村上 たしかに、スポーツの価値を数値で見せるのは難しいですね。
 「する、見る、支える、これをスポーツの3類型と言いますが、スポーツを支えることで得られるものってたくさんありますよね。でも、スポーツをやっていた人達が社会を支えるということもできると思うんです。マンデラさんは「スポーツには世界を変える力がある」と言いました。その通りだと思う。政治は楽しくないけど、スポーツは楽しいじゃないですか。楽しくみんなが参加できて、楽しく社会を変えることができたら、こんなに素晴らしいことはない。リーグワンはその部分への挑戦だと思います。

村上 リーグワンは、競技性だけでなく、社会性、事業性も重視してチームを運営していくのですが、ラグビーの社会的価値についてはどう考えていますか。
 これからの日本社会はリーダーシップの形が変わっていきます。ピラミッド型の組織で経済成長を目指すのではなく、もっとフラットに低成長の中でみんなが幸せになっていくためにどうすればいいか、というところに目を向け始めている。そうなると一人一人がそれぞれの役割のリーダーにならなければいけない。フラットな社会構造に変わっていくときに、ラグビーのダイバーシティだとか、自分のポジションでベストを尽くすというのは、次の日本社会に必要なことだと思います。また、スポーツはすべての人にとって楽しいものだと思います。健康寿命を延ばすためにも、もっとスポーツが身近にあって、楽しめるものであってほしい。リーグワンのチームの中には高齢者向けの体操教室に参加し、小中学校でラグビー教室を開き、道徳の授業でお話をするなどさまざまな取り組みが始まっています。こうして社会を変えていくのは、「社会に貢献する人材の育成
をミッションの一つとするリーグワンの大きなチャレンジだと思っています。それがトータルで実現していけば、まさしく世界最高になりますね。
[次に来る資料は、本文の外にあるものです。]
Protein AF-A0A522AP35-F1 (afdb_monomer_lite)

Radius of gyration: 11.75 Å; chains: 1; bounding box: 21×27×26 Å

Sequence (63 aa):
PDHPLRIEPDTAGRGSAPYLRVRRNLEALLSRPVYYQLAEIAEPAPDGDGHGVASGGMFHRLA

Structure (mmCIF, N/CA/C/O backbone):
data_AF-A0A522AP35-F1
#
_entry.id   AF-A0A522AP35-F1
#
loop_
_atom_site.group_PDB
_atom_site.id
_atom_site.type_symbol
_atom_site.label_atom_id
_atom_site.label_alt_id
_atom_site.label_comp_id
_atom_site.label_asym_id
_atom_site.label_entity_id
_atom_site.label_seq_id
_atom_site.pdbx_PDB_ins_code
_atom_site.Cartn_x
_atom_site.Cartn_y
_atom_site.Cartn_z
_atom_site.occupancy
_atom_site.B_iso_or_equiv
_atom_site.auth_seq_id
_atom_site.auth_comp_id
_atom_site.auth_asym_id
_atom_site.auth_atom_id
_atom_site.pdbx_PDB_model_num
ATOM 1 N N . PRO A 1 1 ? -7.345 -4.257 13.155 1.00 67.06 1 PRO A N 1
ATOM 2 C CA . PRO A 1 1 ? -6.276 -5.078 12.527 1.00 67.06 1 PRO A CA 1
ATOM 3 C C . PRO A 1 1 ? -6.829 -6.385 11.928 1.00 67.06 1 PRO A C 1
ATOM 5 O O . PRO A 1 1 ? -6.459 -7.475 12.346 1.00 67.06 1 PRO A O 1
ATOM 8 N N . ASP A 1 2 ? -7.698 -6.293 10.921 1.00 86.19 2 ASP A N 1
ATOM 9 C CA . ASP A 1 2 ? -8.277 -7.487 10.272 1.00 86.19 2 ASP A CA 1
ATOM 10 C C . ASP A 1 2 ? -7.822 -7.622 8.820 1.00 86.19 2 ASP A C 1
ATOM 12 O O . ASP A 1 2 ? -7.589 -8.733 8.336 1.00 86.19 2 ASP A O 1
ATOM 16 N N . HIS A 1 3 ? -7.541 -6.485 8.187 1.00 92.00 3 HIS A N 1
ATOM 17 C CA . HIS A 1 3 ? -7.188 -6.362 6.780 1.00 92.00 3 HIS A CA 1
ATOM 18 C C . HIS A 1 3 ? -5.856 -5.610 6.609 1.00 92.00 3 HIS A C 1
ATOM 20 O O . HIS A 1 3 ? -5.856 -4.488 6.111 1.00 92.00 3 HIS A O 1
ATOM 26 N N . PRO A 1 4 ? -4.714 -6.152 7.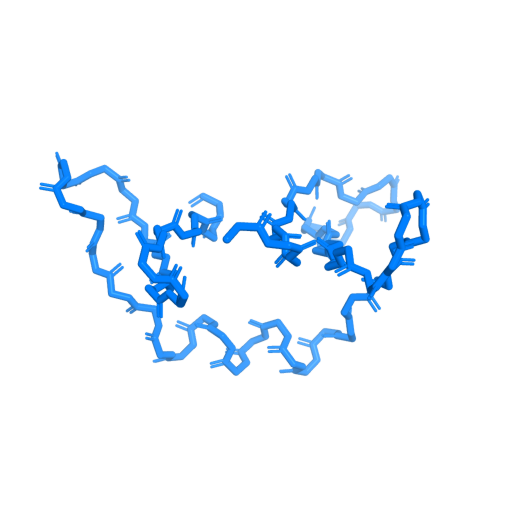082 1.00 92.56 4 PRO A N 1
ATOM 27 C CA . PRO A 1 4 ? -3.422 -5.516 6.863 1.00 92.56 4 PRO A CA 1
ATOM 28 C C . PRO A 1 4 ? -3.113 -5.373 5.369 1.00 92.56 4 PRO A C 1
ATOM 30 O O . PRO A 1 4 ? -3.352 -6.300 4.589 1.00 92.56 4 PRO A O 1
ATOM 33 N N . LEU A 1 5 ? -2.555 -4.216 5.007 1.00 93.75 5 LEU A N 1
ATOM 34 C CA . LEU A 1 5 ? -1.893 -3.972 3.731 1.00 93.75 5 LEU A CA 1
ATOM 35 C C . LEU A 1 5 ? -0.409 -4.332 3.862 1.00 93.75 5 LEU A C 1
ATOM 37 O O . LEU A 1 5 ? 0.282 -3.807 4.737 1.00 93.75 5 LEU A O 1
ATOM 41 N N . ARG A 1 6 ? 0.061 -5.224 2.993 1.00 92.88 6 ARG A N 1
ATOM 42 C CA . ARG A 1 6 ? 1.440 -5.707 2.893 1.00 92.88 6 ARG A CA 1
ATOM 43 C C . ARG A 1 6 ? 2.008 -5.290 1.541 1.00 92.88 6 ARG A C 1
ATOM 45 O O . ARG A 1 6 ? 1.364 -5.507 0.521 1.00 92.88 6 ARG A O 1
ATOM 52 N N . ILE A 1 7 ? 3.200 -4.706 1.521 1.00 92.81 7 ILE A N 1
ATOM 53 C CA . ILE A 1 7 ? 3.892 -4.319 0.287 1.00 92.81 7 ILE A CA 1
ATOM 54 C C . ILE A 1 7 ? 5.080 -5.258 0.082 1.00 92.81 7 ILE A C 1
ATOM 56 O O . ILE A 1 7 ? 5.914 -5.387 0.974 1.00 92.81 7 ILE A O 1
ATOM 60 N N . GLU A 1 8 ? 5.172 -5.894 -1.084 1.00 92.06 8 GLU A N 1
ATOM 61 C CA . GLU A 1 8 ? 6.335 -6.695 -1.489 1.00 92.06 8 GLU A CA 1
ATOM 62 C C . GLU A 1 8 ? 6.919 -6.213 -2.819 1.00 92.06 8 GLU A C 1
ATOM 64 O O . GLU A 1 8 ? 6.207 -5.589 -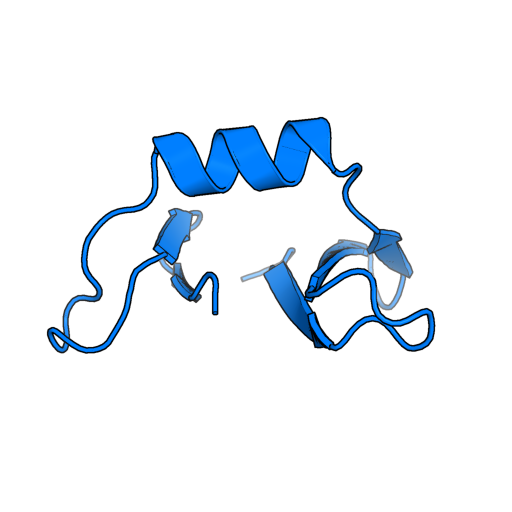3.603 1.00 92.06 8 GLU A O 1
ATOM 69 N N . PRO A 1 9 ? 8.193 -6.503 -3.123 1.00 90.56 9 PRO A N 1
ATOM 70 C CA . PRO A 1 9 ? 8.730 -6.316 -4.466 1.00 90.56 9 PRO A CA 1
ATOM 71 C C . PRO A 1 9 ? 7.999 -7.203 -5.484 1.00 90.56 9 PRO A C 1
ATOM 73 O O . PRO A 1 9 ? 7.807 -8.398 -5.258 1.00 90.56 9 PRO A O 1
ATOM 76 N N . ASP A 1 10 ? 7.612 -6.643 -6.631 1.00 88.12 10 ASP A N 1
ATOM 77 C CA . ASP A 1 10 ? 7.046 -7.440 -7.720 1.00 88.12 10 ASP A CA 1
ATOM 78 C C . ASP A 1 10 ? 8.141 -8.271 -8.404 1.00 88.12 10 ASP A C 1
ATOM 80 O O . ASP A 1 10 ? 9.099 -7.736 -8.965 1.00 88.12 10 ASP A O 1
ATOM 84 N N . THR A 1 11 ? 7.945 -9.588 -8.434 1.00 85.19 11 THR A N 1
ATOM 85 C CA . THR A 1 11 ? 8.795 -10.564 -9.140 1.00 85.19 11 THR A CA 1
ATOM 86 C C . THR A 1 11 ? 8.971 -10.281 -10.635 1.00 85.19 11 THR A C 1
ATOM 88 O O . THR A 1 11 ? 9.981 -10.671 -11.214 1.00 85.19 11 THR A O 1
ATOM 91 N N . ALA A 1 12 ? 8.025 -9.580 -11.268 1.00 86.25 12 ALA A N 1
ATOM 92 C CA . ALA A 1 12 ? 8.113 -9.183 -12.673 1.00 86.25 12 ALA A CA 1
ATOM 93 C C . ALA A 1 12 ? 8.834 -7.836 -12.889 1.00 86.25 12 ALA A C 1
ATOM 95 O O . ALA A 1 12 ? 8.812 -7.302 -13.998 1.00 86.25 12 ALA A O 1
ATOM 96 N N . GLY A 1 13 ? 9.425 -7.251 -11.841 1.00 80.00 13 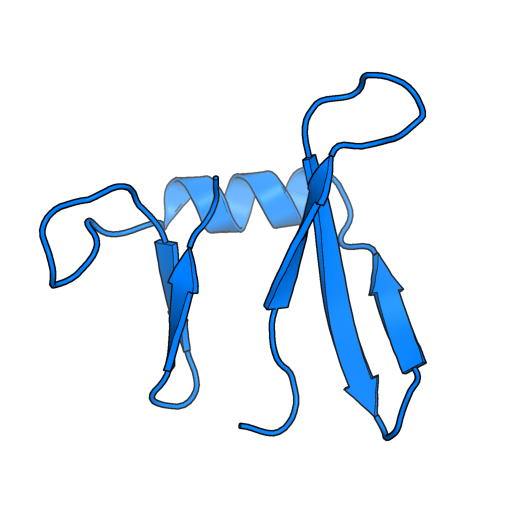GLY A N 1
ATOM 97 C CA . GLY A 1 13 ? 10.185 -6.003 -11.930 1.00 80.00 13 GLY A CA 1
ATOM 98 C C . GLY A 1 13 ? 9.329 -4.741 -12.068 1.00 80.00 13 GLY A C 1
ATOM 99 O O . GLY A 1 13 ? 9.838 -3.704 -12.480 1.00 80.00 13 GLY A O 1
ATOM 100 N N . ARG A 1 14 ? 8.032 -4.787 -11.729 1.00 78.25 14 ARG A N 1
ATOM 101 C CA . ARG A 1 14 ? 7.127 -3.621 -11.840 1.00 78.25 14 ARG A CA 1
ATOM 102 C C . ARG A 1 14 ? 7.121 -2.723 -10.596 1.00 78.25 14 ARG A C 1
ATOM 104 O O . ARG A 1 14 ? 6.20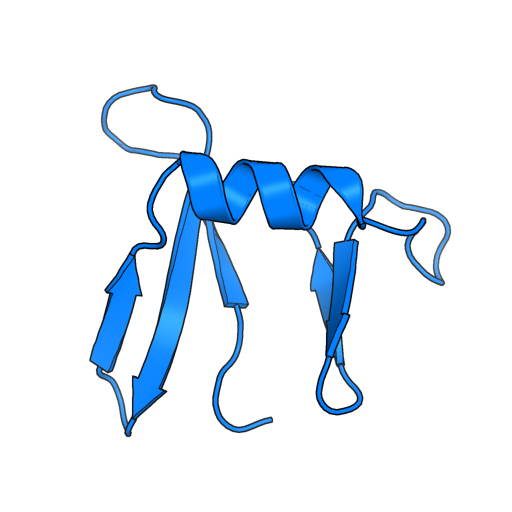1 -1.928 -10.423 1.00 78.25 14 ARG A O 1
ATOM 111 N N . GLY A 1 15 ? 8.143 -2.833 -9.749 1.00 86.00 15 GLY A N 1
ATOM 112 C CA . GLY A 1 15 ? 8.249 -2.091 -8.493 1.00 86.00 15 GLY A CA 1
ATOM 113 C C . GLY A 1 15 ? 7.608 -2.858 -7.344 1.00 86.00 15 GLY A C 1
ATOM 114 O O . GLY A 1 15 ? 8.160 -3.867 -6.912 1.00 86.00 15 GLY A O 1
ATOM 115 N N . SER A 1 16 ? 6.460 -2.389 -6.854 1.00 89.62 16 SER A N 1
ATOM 116 C CA . SER A 1 16 ? 5.769 -2.955 -5.692 1.00 89.62 16 SER A CA 1
ATOM 117 C C . SER A 1 16 ? 4.487 -3.721 -6.052 1.00 89.62 16 SER A C 1
ATOM 119 O O . SER A 1 16 ? 3.725 -3.348 -6.944 1.00 89.62 16 SER A O 1
ATOM 121 N N . ALA A 1 17 ? 4.244 -4.799 -5.311 1.00 93.12 17 ALA A N 1
ATOM 122 C CA . ALA A 1 17 ? 3.059 -5.642 -5.321 1.00 93.12 17 ALA A CA 1
ATOM 123 C C . ALA A 1 17 ? 2.332 -5.508 -3.963 1.00 93.12 17 ALA A C 1
ATOM 125 O O . ALA A 1 17 ? 2.739 -6.127 -2.976 1.00 93.12 17 ALA A O 1
ATOM 126 N N . PRO A 1 18 ? 1.291 -4.662 -3.880 1.00 94.19 18 PRO A N 1
ATOM 127 C CA . PRO A 1 18 ? 0.508 -4.455 -2.661 1.00 94.19 18 PRO A CA 1
ATOM 128 C C . PRO A 1 18 ? -0.577 -5.526 -2.464 1.00 94.19 18 PRO A C 1
ATOM 130 O O . PRO A 1 18 ? -1.462 -5.689 -3.301 1.00 94.19 18 PRO A O 1
ATOM 133 N N . TYR A 1 19 ? -0.576 -6.198 -1.317 1.00 95.75 19 TYR A N 1
ATOM 134 C CA . TYR A 1 19 ? -1.547 -7.222 -0.941 1.00 95.75 19 TYR A CA 1
ATOM 135 C C . TYR A 1 19 ? -2.380 -6.779 0.261 1.00 95.75 19 TYR A C 1
ATOM 137 O O . TYR A 1 19 ? -1.839 -6.425 1.305 1.00 95.75 19 TYR A O 1
ATOM 145 N N . LEU A 1 20 ? -3.705 -6.828 0.134 1.00 95.12 20 LEU A N 1
ATOM 146 C CA . LEU A 1 20 ? -4.639 -6.551 1.222 1.00 95.12 20 LEU A CA 1
ATOM 147 C C . LEU A 1 20 ? -5.297 -7.848 1.686 1.00 95.12 20 LEU A C 1
ATOM 149 O O . LEU A 1 20 ? -5.948 -8.534 0.896 1.00 95.12 20 LEU A O 1
ATOM 153 N N . ARG A 1 21 ? -5.198 -8.181 2.974 1.00 95.31 21 ARG A N 1
ATOM 154 C CA . ARG A 1 21 ? -5.902 -9.352 3.515 1.00 95.31 21 ARG A CA 1
ATOM 155 C C . ARG A 1 21 ? -7.411 -9.114 3.517 1.00 95.31 21 ARG A C 1
ATOM 157 O O . ARG A 1 21 ? -7.897 -8.222 4.197 1.00 95.31 21 ARG A O 1
ATOM 164 N N . VAL A 1 22 ? -8.177 -9.939 2.810 1.00 95.31 22 VAL A N 1
ATOM 165 C CA . VAL A 1 22 ? -9.640 -9.798 2.691 1.00 95.31 22 VAL A CA 1
ATOM 166 C C . VAL A 1 22 ? -10.368 -10.611 3.756 1.00 95.31 22 VAL A C 1
ATOM 168 O O . VAL A 1 22 ? -11.333 -10.136 4.339 1.00 95.31 22 VAL A O 1
ATOM 171 N N . ARG A 1 23 ? -9.929 -11.846 4.026 1.00 95.44 23 ARG A N 1
ATOM 172 C CA . ARG A 1 23 ? -10.465 -12.691 5.111 1.00 95.44 23 ARG A CA 1
ATOM 173 C C . ARG A 1 23 ? -9.558 -13.885 5.359 1.00 95.44 23 ARG A C 1
ATOM 175 O O . ARG A 1 23 ? -9.059 -14.467 4.399 1.00 95.44 23 ARG A O 1
ATOM 182 N N . ARG A 1 24 ? -9.434 -14.332 6.613 1.00 91.12 24 ARG A N 1
ATOM 183 C CA . ARG A 1 24 ? -8.576 -15.478 6.982 1.00 91.12 24 ARG A CA 1
ATOM 184 C C . ARG A 1 24 ? -7.182 -15.306 6.350 1.00 91.12 24 ARG A C 1
ATOM 186 O O . ARG A 1 24 ? -6.554 -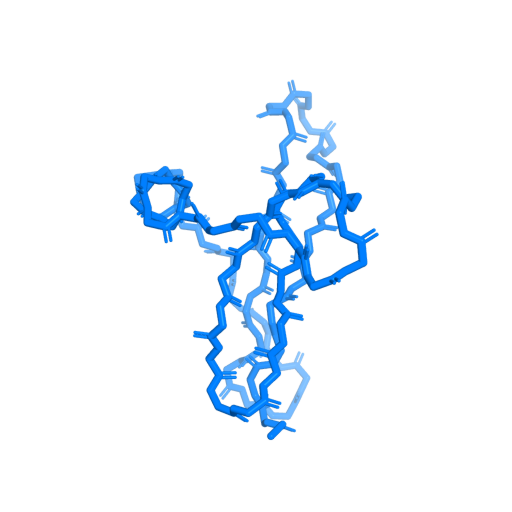14.292 6.613 1.00 91.12 24 ARG A O 1
ATOM 193 N N . ASN A 1 25 ? -6.761 -16.220 5.472 1.00 90.19 25 ASN A N 1
ATOM 194 C CA . ASN A 1 25 ? -5.488 -16.164 4.740 1.00 90.19 25 ASN A CA 1
ATOM 195 C C . ASN A 1 25 ? -5.659 -15.798 3.250 1.00 90.19 25 ASN A C 1
ATOM 197 O O . ASN A 1 25 ? -4.787 -16.096 2.444 1.00 90.19 25 ASN A O 1
ATOM 201 N N . LEU A 1 26 ? -6.799 -15.216 2.858 1.00 96.62 26 LEU A N 1
ATOM 202 C CA . LEU A 1 26 ? -7.010 -14.712 1.500 1.00 96.62 26 LEU A CA 1
ATOM 203 C C . LEU A 1 26 ? -6.545 -13.263 1.410 1.00 96.62 26 LEU A C 1
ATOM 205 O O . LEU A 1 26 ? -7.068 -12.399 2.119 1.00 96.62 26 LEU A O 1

村上 子供たちのラグビー普及にもつなげていきたいですね。
 小学校の先生に、タグラグビーの良い面について聞くと、「みんなに必要な役割があってみんなが参加できる」というんですね。ラグビーは誰もが自己達成感、自己肯定感を得ることができるんです。それを可視化していくのも大事だと思います。また、リーグワンのチームは選手の育成にも力を入れます。今の日本ラグビーの課題として、中学生世代がボトルネックになっているということがあります。ここをクラブのような形で受け皿を作る動きもあります。今後、競技人口も増えるでしょうし、勝敗を争うのとは違う部分でもラグビーを楽しめるようになればいいと思います。

村上 最後にラグビーをする子供たちの保護者の皆さんへのメッセージをお願いできますか。
 ラグビーキッズのサイトでの「ラグビースクールネットワークインフォメーション」のインタビューを読んでいると、多くの保護者の皆さんがタグラグビーをしていますよね。子どもたちだけではなく、保護者の皆さんも楽しんでほしいです。特にこれからやっていただきたいと思うのはお母さんたちです。ママさんラグビーが広がると良いですね。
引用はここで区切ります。